_Dataset excerpts_.
▼

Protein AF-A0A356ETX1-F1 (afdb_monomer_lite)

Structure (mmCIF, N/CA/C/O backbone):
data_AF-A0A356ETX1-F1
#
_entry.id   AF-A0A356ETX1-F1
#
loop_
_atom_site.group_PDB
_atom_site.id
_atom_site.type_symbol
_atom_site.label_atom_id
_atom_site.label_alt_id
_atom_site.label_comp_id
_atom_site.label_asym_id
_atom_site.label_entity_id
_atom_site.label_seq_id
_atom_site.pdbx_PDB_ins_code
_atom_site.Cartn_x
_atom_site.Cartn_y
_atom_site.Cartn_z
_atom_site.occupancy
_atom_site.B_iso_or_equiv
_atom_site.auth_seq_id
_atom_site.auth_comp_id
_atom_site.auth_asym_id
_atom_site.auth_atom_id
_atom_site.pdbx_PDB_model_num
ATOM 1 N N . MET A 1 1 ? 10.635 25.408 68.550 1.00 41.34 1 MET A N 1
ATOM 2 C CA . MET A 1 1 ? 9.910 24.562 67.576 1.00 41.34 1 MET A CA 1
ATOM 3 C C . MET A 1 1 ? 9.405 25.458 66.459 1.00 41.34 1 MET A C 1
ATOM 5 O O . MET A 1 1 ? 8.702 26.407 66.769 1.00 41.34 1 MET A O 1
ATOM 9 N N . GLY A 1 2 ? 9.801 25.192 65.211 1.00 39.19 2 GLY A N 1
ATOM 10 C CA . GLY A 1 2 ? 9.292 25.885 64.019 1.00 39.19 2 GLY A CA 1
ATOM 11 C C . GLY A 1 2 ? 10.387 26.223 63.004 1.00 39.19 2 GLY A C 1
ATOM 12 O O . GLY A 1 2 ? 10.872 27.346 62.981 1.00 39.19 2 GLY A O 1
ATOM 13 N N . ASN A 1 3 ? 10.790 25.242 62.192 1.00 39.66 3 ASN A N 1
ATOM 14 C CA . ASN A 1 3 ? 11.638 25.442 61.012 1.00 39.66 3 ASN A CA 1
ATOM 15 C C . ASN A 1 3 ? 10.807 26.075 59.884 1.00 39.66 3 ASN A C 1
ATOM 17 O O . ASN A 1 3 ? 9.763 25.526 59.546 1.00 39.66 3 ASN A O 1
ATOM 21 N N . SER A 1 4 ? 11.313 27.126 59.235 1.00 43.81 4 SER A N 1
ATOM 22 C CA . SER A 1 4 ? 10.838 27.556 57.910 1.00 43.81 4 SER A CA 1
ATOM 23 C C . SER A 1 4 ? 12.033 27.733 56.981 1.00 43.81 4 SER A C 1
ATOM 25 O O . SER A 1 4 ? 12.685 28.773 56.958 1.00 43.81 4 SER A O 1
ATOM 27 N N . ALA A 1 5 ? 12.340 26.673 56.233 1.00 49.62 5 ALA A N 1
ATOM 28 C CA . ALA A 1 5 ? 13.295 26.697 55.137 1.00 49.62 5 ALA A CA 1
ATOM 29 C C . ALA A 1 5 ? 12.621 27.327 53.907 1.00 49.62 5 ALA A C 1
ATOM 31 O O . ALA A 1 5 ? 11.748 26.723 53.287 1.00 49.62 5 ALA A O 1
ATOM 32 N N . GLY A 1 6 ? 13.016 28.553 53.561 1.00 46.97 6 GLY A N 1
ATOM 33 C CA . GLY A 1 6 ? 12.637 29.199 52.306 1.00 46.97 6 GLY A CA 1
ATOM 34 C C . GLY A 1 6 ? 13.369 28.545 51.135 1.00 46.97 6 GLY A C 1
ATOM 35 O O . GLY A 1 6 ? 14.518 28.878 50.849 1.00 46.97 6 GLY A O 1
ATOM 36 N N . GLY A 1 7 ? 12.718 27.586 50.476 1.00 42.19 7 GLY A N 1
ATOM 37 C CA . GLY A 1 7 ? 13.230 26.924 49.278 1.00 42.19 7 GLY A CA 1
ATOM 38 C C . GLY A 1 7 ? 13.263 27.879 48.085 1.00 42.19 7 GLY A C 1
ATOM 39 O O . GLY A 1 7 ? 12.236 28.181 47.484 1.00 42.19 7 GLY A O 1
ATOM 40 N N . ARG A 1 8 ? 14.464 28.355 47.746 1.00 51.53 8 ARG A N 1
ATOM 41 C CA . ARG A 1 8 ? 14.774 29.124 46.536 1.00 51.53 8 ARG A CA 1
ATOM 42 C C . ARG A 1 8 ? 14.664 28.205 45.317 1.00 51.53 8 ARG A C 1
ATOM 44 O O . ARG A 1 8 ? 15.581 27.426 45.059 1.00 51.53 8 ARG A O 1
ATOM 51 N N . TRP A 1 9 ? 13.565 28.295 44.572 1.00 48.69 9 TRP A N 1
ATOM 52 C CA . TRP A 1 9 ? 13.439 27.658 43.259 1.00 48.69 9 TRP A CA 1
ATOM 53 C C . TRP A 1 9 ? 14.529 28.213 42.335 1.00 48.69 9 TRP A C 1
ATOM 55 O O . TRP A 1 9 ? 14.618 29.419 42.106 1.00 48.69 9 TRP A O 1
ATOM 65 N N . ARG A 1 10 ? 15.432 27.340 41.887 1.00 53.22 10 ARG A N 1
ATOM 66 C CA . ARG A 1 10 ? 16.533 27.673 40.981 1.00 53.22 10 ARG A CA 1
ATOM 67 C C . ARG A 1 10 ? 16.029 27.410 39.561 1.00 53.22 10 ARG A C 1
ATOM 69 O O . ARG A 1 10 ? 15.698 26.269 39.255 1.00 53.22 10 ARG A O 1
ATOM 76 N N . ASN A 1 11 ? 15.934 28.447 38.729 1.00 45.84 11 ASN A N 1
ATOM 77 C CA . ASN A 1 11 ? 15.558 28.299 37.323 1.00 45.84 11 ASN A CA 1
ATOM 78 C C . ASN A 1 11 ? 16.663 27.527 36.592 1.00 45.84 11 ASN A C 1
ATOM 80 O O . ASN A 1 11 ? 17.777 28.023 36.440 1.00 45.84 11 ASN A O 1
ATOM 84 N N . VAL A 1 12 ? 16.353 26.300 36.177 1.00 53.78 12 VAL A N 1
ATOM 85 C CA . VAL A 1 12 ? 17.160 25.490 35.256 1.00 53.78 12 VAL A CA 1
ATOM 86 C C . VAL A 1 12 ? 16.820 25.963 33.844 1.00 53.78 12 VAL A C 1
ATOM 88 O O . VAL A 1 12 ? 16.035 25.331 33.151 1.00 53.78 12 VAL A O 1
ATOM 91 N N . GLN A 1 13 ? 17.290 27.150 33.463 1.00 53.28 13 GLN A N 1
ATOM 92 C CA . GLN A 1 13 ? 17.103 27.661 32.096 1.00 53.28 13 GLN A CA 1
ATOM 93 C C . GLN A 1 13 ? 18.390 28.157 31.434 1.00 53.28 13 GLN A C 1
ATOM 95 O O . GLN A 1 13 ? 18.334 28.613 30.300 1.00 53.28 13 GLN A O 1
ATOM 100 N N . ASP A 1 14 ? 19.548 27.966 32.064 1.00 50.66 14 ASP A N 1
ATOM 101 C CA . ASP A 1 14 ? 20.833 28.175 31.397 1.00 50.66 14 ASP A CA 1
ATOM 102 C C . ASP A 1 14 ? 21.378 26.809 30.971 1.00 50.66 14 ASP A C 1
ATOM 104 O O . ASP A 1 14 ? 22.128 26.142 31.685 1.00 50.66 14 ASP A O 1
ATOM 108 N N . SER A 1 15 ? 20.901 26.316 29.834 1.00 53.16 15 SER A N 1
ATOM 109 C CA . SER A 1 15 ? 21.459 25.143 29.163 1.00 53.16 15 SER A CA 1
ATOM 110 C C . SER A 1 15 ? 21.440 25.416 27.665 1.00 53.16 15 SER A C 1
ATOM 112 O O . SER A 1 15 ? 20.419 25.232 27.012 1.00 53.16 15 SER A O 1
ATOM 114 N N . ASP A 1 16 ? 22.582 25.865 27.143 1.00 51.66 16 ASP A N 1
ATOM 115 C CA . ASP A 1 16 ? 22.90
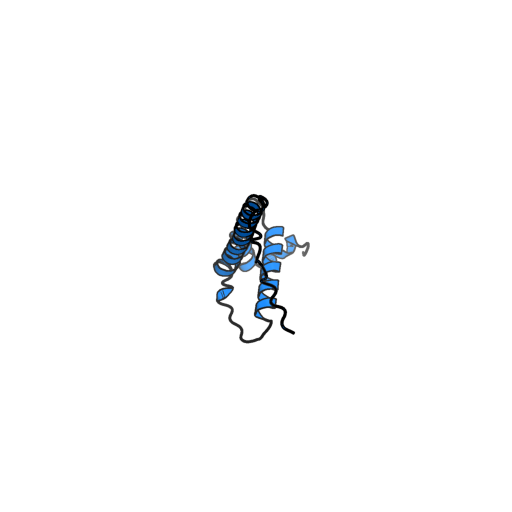7 26.070 25.718 1.00 51.66 16 ASP A CA 1
ATOM 116 C C . ASP A 1 16 ? 22.959 24.735 24.928 1.00 51.66 16 ASP A C 1
ATOM 118 O O . ASP A 1 16 ? 23.848 24.492 24.119 1.00 51.66 16 ASP A O 1
ATOM 122 N N . ALA A 1 17 ? 22.018 23.826 25.191 1.00 53.47 17 ALA A N 1
ATOM 123 C CA . ALA A 1 17 ? 21.971 22.464 24.657 1.00 53.47 17 ALA A CA 1
ATOM 124 C C . ALA A 1 17 ? 20.646 22.163 23.930 1.00 53.47 17 ALA A C 1
ATOM 126 O O . ALA A 1 17 ? 20.170 21.035 23.996 1.00 53.47 17 ALA A O 1
ATOM 127 N N . GLY A 1 18 ? 20.013 23.167 23.314 1.00 54.34 18 GLY A N 1
ATOM 128 C CA . GLY A 1 18 ? 18.612 23.058 22.882 1.00 54.34 18 GLY A CA 1
ATOM 129 C C . GLY A 1 18 ? 18.242 23.785 21.591 1.00 54.34 18 GLY A C 1
ATOM 130 O O . GLY A 1 18 ? 17.168 24.366 21.522 1.00 54.34 18 GLY A O 1
ATOM 131 N N . GLN A 1 19 ? 19.127 23.859 20.591 1.00 53.47 19 GLN A N 1
ATOM 132 C CA . GLN A 1 19 ? 18.744 24.380 19.258 1.00 53.47 19 GLN A CA 1
ATOM 133 C C . GLN A 1 19 ? 19.027 23.391 18.119 1.00 53.47 19 GLN A C 1
ATOM 135 O O . GLN A 1 19 ? 18.406 23.436 17.053 1.00 53.47 19 GLN A O 1
ATOM 140 N N . ASP A 1 20 ? 19.986 22.503 18.325 1.00 54.62 20 ASP A N 1
ATOM 141 C CA . ASP A 1 20 ? 20.451 21.464 17.418 1.00 54.62 20 ASP A CA 1
ATOM 142 C C . ASP A 1 20 ? 19.594 20.185 17.494 1.00 54.62 20 ASP A C 1
ATOM 144 O O 
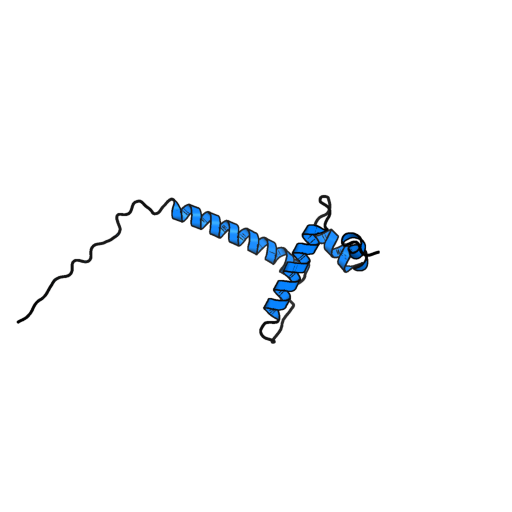. ASP A 1 20 ? 19.405 19.516 16.473 1.00 54.62 20 ASP A O 1
ATOM 148 N N . ASP A 1 21 ? 18.961 19.915 18.637 1.00 63.53 21 ASP A N 1
ATOM 149 C CA . ASP A 1 21 ? 17.955 18.862 18.823 1.00 63.53 21 ASP A CA 1
ATOM 150 C C . ASP A 1 21 ? 16.585 19.237 18.219 1.00 63.53 21 ASP A C 1
ATOM 152 O O . ASP A 1 21 ? 15.960 18.420 17.534 1.00 63.53 21 ASP A O 1
ATOM 156 N N . GLU A 1 22 ? 16.151 20.492 18.364 1.00 63.88 22 GLU A N 1
ATOM 157 C CA . GLU A 1 22 ? 14.875 21.001 17.850 1.00 63.88 22 GLU A CA 1
ATOM 158 C C . GLU A 1 22 ? 14.809 20.949 16.316 1.00 63.88 22 GLU A C 1
ATOM 160 O O . GLU A 1 22 ? 13.785 20.588 15.723 1.00 63.88 22 GLU A O 1
ATOM 165 N N . ARG A 1 23 ? 15.925 21.262 15.641 1.00 69.19 23 ARG A N 1
ATOM 166 C CA . ARG A 1 23 ? 16.029 21.164 14.175 1.00 69.19 23 ARG A CA 1
ATOM 167 C C . ARG A 1 23 ? 15.957 19.717 13.700 1.00 69.19 23 ARG A C 1
ATOM 169 O O . ARG A 1 23 ? 15.261 19.442 12.721 1.00 69.19 23 ARG A O 1
ATOM 176 N N . GLY A 1 24 ? 16.638 18.803 14.394 1.00 76.75 24 GLY A N 1
ATOM 177 C CA . GLY A 1 24 ? 16.587 17.369 14.107 1.00 76.75 24 GLY A CA 1
ATOM 178 C C . GLY A 1 24 ? 15.177 16.802 14.275 1.00 76.75 24 GLY A C 1
ATOM 179 O O . GLY A 1 24 ? 14.675 16.118 13.380 1.00 76.75 24 GLY A O 1
ATOM 180 N N . ALA A 1 25 ? 14.497 17.173 15.362 1.00 78.88 25 ALA A N 1
ATOM 181 C CA . ALA A 1 25 ? 13.109 16.802 15.613 1.00 78.88 25 ALA A CA 1
ATOM 182 C C . ALA A 1 25 ? 12.165 17.341 14.524 1.00 78.88 25 ALA A C 1
ATOM 184 O O . ALA A 1 25 ? 11.345 16.594 13.996 1.00 78.88 25 ALA A O 1
ATOM 185 N N . SER A 1 26 ? 12.310 18.605 14.118 1.00 81.19 26 SER A N 1
ATOM 186 C CA . SER A 1 26 ? 11.483 19.216 13.065 1.00 81.19 26 SER A CA 1
ATOM 187 C C . SER A 1 26 ? 11.650 18.534 11.701 1.00 81.19 26 SER A C 1
ATOM 189 O O . SER A 1 26 ? 10.660 18.273 11.011 1.00 81.19 26 SER A O 1
ATOM 191 N N . ILE A 1 27 ? 12.885 18.193 11.315 1.00 87.06 27 ILE A N 1
ATOM 192 C CA . ILE A 1 27 ? 13.164 17.460 10.069 1.00 87.06 27 ILE A CA 1
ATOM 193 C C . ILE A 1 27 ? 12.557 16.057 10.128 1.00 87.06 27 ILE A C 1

▲

_Required action_.
In the records above, everything from the line with "ATOM 112 O O" down to the line with "ATOM 116 C C" is to be set down exactly, both ends included, with no pictures and no other lines.

_Written reply_.
ATOM 112 O O . SER A 1 15 ? 20.419 25.232 27.012 1.00 53.16 15 SER A O 1
ATOM 114 N N . ASP A 1 16 ? 22.582 25.865 27.143 1.00 51.66 16 ASP A N 1
ATOM 115 C CA . ASP A 1 16 ? 22.90
7 26.070 25.718 1.00 51.66 16 ASP A CA 1
ATOM 116 C C . ASP A 1 16 ? 22.959 24.735 24.928 1.00 51.66 16 ASP A C 1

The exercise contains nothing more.